TASK INSTRUCTIONS
Beneath this instruction is a block of data; output from it exactly the lines that run from the one containing "ATOM 3 C C . ARG" through the one containing "ATOM 21 C C", inclusive.

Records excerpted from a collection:
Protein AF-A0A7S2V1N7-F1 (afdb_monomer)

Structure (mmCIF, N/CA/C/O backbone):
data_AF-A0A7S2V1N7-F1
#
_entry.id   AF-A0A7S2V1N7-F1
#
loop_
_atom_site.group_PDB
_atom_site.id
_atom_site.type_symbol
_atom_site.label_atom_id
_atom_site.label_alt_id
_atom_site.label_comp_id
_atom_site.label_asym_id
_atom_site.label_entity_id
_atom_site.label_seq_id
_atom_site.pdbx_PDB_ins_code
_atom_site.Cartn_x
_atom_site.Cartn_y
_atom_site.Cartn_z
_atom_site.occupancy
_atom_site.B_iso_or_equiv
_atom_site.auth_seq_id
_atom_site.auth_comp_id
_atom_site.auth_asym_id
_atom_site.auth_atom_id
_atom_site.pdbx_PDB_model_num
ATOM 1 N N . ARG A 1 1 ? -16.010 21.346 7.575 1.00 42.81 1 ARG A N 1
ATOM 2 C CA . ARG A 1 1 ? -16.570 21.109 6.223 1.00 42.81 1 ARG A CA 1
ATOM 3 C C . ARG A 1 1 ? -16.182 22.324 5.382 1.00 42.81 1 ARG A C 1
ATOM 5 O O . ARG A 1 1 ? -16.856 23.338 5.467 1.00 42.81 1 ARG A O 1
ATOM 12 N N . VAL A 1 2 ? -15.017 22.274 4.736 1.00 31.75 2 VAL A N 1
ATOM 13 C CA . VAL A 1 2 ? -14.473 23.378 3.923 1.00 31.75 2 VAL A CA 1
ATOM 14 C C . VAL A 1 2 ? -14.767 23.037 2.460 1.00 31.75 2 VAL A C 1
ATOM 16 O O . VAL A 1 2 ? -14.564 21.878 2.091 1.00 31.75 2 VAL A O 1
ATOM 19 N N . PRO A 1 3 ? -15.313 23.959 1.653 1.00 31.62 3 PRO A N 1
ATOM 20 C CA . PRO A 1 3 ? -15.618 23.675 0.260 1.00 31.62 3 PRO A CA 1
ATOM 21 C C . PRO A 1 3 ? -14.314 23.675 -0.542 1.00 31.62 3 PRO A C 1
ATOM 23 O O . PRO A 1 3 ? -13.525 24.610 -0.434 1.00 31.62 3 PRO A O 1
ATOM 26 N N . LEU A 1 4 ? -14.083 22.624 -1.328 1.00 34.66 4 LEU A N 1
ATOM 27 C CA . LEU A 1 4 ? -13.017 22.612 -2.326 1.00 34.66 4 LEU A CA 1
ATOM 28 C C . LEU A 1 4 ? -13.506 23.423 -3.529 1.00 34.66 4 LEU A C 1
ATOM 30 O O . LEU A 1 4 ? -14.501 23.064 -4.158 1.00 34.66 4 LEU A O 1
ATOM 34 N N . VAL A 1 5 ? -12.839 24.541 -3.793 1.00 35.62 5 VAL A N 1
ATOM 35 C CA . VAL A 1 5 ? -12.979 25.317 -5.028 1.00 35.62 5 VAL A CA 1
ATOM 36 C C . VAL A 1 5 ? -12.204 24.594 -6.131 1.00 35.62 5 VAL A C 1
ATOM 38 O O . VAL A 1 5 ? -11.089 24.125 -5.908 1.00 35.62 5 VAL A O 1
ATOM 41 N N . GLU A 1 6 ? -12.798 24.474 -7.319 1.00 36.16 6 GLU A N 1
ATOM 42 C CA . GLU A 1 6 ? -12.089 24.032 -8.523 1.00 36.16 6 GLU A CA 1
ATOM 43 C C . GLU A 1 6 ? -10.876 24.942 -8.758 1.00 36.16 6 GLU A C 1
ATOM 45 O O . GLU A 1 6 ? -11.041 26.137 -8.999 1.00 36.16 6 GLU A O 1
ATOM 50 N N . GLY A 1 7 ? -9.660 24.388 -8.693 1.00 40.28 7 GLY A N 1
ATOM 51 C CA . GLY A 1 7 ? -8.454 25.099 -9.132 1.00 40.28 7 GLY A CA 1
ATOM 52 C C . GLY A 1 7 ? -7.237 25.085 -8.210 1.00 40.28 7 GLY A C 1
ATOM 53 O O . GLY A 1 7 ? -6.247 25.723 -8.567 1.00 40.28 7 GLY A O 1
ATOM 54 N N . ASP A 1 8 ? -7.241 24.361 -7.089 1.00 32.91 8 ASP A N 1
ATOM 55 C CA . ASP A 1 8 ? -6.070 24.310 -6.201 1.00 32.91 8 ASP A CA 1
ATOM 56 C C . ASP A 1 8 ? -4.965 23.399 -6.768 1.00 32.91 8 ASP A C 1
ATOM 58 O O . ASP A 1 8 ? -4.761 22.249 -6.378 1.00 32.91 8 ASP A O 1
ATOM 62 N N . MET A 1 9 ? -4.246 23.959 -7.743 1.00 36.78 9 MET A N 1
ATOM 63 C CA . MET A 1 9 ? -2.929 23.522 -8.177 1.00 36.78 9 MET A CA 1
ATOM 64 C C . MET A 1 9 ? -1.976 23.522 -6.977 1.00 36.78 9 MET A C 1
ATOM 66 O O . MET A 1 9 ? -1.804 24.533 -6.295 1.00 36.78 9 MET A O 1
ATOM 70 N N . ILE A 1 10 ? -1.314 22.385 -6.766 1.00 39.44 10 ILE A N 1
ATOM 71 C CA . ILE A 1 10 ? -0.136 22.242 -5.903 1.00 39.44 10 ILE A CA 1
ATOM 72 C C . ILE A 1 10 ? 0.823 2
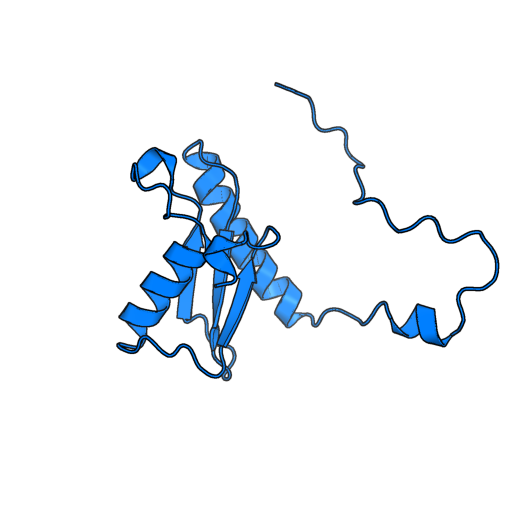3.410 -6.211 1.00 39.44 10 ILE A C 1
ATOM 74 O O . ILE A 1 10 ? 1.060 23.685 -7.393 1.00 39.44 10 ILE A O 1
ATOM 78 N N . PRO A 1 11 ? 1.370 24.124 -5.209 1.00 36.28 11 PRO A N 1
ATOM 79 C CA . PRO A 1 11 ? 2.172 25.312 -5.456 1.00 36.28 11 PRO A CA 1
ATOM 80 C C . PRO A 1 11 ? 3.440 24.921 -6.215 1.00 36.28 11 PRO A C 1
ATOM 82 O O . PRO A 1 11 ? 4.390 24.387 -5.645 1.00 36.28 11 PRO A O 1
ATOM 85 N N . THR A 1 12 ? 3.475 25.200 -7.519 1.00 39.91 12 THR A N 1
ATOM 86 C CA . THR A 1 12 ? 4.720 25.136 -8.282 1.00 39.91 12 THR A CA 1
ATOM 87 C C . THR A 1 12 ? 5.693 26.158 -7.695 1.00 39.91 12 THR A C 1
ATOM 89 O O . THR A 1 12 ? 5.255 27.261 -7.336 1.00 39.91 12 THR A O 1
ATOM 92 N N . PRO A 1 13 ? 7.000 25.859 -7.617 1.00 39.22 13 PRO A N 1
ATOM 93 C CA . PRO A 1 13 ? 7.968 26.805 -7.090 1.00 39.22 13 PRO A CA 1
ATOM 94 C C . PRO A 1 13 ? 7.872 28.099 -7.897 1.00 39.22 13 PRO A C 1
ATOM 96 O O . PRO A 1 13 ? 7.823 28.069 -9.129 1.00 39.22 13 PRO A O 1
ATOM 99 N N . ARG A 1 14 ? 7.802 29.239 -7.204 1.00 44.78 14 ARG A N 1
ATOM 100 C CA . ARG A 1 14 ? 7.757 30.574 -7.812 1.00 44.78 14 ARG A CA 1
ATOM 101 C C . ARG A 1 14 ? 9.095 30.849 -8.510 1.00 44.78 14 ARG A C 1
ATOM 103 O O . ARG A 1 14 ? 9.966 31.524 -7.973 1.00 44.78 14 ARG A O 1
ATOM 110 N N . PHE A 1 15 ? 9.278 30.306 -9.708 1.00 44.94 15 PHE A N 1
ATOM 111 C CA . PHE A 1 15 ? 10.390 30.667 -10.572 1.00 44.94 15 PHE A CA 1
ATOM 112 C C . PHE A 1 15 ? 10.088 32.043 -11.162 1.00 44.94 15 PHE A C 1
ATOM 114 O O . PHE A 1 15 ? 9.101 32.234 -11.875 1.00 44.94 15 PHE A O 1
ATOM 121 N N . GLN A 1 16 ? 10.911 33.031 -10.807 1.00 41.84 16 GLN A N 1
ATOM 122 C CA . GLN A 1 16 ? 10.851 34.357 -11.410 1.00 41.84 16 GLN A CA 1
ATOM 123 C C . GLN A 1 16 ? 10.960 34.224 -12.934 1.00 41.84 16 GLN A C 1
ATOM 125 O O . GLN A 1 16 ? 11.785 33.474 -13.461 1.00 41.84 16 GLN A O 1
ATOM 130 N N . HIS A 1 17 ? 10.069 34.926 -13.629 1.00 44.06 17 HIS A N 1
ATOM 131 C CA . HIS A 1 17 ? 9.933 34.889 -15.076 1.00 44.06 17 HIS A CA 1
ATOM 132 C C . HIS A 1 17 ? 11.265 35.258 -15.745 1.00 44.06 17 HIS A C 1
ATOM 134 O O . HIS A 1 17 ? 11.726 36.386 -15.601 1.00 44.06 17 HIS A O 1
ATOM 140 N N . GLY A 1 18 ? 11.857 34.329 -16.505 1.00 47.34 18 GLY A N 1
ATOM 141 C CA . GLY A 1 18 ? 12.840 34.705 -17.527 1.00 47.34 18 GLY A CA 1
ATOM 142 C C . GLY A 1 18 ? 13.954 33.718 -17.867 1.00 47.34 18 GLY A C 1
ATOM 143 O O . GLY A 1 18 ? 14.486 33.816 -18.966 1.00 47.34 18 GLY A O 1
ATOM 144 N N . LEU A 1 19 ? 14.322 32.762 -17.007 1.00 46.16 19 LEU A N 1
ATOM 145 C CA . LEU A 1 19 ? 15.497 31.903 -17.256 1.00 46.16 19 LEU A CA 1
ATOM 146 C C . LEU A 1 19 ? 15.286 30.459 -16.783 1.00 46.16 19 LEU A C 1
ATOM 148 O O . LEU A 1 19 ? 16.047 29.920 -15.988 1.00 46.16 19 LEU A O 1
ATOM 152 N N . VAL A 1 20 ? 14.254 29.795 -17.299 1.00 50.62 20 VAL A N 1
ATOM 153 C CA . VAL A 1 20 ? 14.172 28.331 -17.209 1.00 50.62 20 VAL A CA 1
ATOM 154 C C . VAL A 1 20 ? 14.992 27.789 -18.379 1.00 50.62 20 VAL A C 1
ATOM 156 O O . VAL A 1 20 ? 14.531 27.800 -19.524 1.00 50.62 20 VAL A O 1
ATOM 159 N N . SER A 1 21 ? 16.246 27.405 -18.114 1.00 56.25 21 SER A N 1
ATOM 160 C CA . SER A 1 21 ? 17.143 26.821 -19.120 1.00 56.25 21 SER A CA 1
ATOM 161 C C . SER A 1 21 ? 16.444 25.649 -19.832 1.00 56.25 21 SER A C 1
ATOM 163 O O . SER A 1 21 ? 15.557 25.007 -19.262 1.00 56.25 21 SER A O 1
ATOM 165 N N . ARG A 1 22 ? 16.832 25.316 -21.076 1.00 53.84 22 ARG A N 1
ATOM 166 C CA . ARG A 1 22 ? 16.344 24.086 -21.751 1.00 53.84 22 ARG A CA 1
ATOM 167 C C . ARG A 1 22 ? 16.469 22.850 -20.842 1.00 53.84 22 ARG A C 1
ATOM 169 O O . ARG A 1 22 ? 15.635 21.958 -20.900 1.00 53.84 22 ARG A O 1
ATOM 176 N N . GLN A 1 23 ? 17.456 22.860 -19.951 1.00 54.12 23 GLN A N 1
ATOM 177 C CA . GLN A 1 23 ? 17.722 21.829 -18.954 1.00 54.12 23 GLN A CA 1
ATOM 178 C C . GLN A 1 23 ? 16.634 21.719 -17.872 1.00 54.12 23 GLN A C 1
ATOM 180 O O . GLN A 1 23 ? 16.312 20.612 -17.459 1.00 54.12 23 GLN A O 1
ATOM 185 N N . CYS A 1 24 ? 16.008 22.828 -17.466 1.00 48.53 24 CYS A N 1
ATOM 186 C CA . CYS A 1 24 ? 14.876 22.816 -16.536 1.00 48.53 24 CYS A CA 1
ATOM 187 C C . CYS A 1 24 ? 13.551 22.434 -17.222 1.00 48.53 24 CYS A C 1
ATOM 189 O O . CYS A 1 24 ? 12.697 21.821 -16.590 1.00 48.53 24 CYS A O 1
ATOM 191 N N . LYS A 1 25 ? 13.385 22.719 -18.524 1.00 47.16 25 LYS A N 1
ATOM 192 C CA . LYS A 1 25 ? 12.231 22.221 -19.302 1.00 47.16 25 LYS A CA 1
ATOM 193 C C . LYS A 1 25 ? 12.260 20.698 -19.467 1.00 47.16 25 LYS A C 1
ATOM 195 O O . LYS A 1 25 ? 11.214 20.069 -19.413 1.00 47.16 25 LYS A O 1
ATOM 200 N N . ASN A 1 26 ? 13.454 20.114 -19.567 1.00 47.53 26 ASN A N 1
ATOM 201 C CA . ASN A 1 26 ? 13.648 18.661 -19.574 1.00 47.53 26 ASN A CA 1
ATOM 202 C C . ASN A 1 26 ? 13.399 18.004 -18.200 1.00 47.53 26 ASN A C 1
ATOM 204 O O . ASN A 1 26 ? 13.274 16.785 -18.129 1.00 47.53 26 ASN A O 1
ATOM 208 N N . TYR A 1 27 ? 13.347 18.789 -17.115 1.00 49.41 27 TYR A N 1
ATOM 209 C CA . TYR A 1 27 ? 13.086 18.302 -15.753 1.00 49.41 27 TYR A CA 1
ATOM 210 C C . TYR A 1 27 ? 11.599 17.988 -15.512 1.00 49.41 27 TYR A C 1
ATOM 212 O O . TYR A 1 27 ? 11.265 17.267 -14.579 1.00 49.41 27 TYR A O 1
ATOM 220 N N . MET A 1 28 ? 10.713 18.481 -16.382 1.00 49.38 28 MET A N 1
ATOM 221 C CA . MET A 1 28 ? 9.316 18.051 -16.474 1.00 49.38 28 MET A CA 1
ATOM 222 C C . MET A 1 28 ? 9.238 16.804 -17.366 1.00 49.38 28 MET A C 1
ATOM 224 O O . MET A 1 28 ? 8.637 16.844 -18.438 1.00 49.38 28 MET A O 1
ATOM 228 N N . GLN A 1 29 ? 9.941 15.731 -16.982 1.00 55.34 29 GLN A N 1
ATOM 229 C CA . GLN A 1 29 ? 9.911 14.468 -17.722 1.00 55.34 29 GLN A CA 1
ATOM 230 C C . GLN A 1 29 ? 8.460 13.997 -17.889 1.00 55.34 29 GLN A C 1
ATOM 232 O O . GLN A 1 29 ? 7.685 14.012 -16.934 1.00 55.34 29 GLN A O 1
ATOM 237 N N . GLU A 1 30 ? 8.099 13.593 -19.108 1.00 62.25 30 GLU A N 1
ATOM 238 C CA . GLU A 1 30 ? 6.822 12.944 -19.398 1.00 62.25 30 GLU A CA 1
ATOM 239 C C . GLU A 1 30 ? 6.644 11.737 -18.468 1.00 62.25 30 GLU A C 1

--

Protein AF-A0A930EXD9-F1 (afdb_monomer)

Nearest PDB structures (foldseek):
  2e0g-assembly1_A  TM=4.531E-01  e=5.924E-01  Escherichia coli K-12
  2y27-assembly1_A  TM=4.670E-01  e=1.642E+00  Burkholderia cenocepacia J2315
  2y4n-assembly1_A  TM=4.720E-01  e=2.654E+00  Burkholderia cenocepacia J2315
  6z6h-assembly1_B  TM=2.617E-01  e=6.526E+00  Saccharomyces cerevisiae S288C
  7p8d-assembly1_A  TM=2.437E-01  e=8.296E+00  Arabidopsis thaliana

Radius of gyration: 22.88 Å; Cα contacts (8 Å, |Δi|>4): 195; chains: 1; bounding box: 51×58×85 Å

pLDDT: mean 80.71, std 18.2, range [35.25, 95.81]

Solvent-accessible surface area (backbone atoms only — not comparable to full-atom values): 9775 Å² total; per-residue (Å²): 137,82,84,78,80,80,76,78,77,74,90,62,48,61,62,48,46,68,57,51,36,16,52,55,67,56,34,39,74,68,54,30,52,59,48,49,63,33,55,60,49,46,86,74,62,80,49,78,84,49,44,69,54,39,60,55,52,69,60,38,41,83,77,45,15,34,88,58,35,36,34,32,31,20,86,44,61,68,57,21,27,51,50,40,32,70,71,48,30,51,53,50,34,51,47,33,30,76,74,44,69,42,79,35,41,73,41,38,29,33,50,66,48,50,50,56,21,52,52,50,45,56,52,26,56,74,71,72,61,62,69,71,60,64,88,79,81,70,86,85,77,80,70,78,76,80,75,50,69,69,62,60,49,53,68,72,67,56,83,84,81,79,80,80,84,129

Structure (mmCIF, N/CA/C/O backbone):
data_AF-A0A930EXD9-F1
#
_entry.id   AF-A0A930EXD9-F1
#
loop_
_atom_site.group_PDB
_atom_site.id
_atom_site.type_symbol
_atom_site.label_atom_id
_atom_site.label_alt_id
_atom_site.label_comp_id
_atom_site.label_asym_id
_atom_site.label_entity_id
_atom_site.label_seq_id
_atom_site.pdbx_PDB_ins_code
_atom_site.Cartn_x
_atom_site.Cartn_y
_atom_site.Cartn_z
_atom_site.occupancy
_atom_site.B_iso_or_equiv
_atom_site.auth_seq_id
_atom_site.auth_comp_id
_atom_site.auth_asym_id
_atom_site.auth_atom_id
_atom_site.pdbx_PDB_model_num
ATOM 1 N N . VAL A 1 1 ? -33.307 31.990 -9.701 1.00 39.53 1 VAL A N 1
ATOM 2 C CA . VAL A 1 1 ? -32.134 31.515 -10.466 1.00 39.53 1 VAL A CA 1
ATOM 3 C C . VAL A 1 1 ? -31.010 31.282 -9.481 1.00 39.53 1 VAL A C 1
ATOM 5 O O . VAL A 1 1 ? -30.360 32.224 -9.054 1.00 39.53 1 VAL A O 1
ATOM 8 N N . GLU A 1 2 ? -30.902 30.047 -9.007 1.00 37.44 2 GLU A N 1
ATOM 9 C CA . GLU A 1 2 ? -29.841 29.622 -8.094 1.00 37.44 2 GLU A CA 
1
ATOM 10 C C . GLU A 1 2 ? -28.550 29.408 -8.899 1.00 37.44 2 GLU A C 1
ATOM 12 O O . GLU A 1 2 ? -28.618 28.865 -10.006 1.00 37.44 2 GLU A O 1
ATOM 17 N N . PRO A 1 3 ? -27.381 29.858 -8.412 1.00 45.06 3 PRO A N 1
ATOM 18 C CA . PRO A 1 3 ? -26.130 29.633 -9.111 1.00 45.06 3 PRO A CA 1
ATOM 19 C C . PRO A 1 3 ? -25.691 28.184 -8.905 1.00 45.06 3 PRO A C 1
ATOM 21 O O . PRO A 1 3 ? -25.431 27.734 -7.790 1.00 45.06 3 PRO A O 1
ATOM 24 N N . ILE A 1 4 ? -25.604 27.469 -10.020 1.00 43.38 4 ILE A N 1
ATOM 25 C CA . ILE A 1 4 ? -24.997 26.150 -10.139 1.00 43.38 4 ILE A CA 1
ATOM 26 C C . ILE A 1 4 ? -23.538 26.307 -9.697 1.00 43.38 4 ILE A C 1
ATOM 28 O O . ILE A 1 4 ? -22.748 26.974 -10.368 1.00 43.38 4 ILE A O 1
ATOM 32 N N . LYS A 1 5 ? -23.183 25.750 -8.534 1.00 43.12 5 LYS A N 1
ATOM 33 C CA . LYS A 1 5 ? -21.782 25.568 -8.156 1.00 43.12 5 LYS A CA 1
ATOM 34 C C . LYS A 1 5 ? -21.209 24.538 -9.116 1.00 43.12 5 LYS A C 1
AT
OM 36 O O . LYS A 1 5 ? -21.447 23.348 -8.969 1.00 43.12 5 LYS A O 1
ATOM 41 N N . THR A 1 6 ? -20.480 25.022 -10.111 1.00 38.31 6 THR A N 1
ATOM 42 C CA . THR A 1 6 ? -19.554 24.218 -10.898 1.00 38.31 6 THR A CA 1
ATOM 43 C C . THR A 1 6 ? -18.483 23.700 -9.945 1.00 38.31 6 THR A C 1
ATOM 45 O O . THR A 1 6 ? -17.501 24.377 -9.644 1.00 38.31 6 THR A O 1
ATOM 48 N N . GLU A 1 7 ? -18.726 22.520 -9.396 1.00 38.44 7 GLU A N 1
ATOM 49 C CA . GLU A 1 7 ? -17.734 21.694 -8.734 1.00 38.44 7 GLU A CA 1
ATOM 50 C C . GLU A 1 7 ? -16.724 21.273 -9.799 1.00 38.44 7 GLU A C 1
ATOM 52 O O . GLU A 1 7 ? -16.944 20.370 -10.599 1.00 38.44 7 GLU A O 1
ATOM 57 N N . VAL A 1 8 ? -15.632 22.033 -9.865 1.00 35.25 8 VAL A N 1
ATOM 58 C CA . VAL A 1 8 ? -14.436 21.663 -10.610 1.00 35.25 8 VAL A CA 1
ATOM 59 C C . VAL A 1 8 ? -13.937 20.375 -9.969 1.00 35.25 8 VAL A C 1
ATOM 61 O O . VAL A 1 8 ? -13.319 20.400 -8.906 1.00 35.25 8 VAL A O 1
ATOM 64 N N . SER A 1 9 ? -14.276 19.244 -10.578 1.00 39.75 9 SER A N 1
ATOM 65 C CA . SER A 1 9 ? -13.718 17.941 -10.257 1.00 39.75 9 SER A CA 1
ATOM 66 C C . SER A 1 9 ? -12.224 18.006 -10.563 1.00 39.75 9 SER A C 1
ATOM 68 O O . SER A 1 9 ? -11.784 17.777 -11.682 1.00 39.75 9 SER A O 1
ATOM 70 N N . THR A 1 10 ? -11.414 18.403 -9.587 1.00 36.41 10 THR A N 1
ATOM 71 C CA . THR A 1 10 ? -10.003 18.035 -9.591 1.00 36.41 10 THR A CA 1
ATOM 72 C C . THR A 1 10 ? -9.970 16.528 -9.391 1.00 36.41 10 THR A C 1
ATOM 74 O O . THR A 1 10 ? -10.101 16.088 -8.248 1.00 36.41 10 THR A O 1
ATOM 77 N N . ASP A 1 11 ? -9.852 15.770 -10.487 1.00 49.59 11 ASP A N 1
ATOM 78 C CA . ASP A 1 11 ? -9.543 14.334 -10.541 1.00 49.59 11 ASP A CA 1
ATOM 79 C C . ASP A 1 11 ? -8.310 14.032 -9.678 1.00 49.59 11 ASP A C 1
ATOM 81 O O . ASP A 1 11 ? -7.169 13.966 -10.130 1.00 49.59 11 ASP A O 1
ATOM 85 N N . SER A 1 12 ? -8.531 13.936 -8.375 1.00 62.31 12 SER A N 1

OUTPUT
ATOM 3 C C . ARG A 1 1 ? -16.182 22.324 5.382 1.00 42.81 1 ARG A C 1
ATOM 5 O O . ARG A 1 1 ? -16.856 23.338 5.467 1.00 42.81 1 ARG A O 1
ATOM 12 N N . VAL A 1 2 ? -15.017 22.274 4.736 1.00 31.75 2 VAL A N 1
ATOM 13 C CA . VAL A 1 2 ? -14.473 23.378 3.923 1.00 31.75 2 VAL A CA 1
ATOM 14 C C . VAL A 1 2 ? -14.767 23.037 2.460 1.00 31.75 2 VAL A C 1
ATOM 16 O O . VAL A 1 2 ? -14.564 21.878 2.091 1.00 31.75 2 VAL A O 1
ATOM 19 N N . PRO A 1 3 ? -15.313 23.959 1.653 1.00 31.62 3 PRO A N 1
ATOM 20 C CA . PRO A 1 3 ? -15.618 23.675 0.260 1.00 31.62 3 PRO A CA 1
ATOM 21 C C . PRO A 1 3 ? -14.314 23.675 -0.542 1.00 31.62 3 PRO A C 1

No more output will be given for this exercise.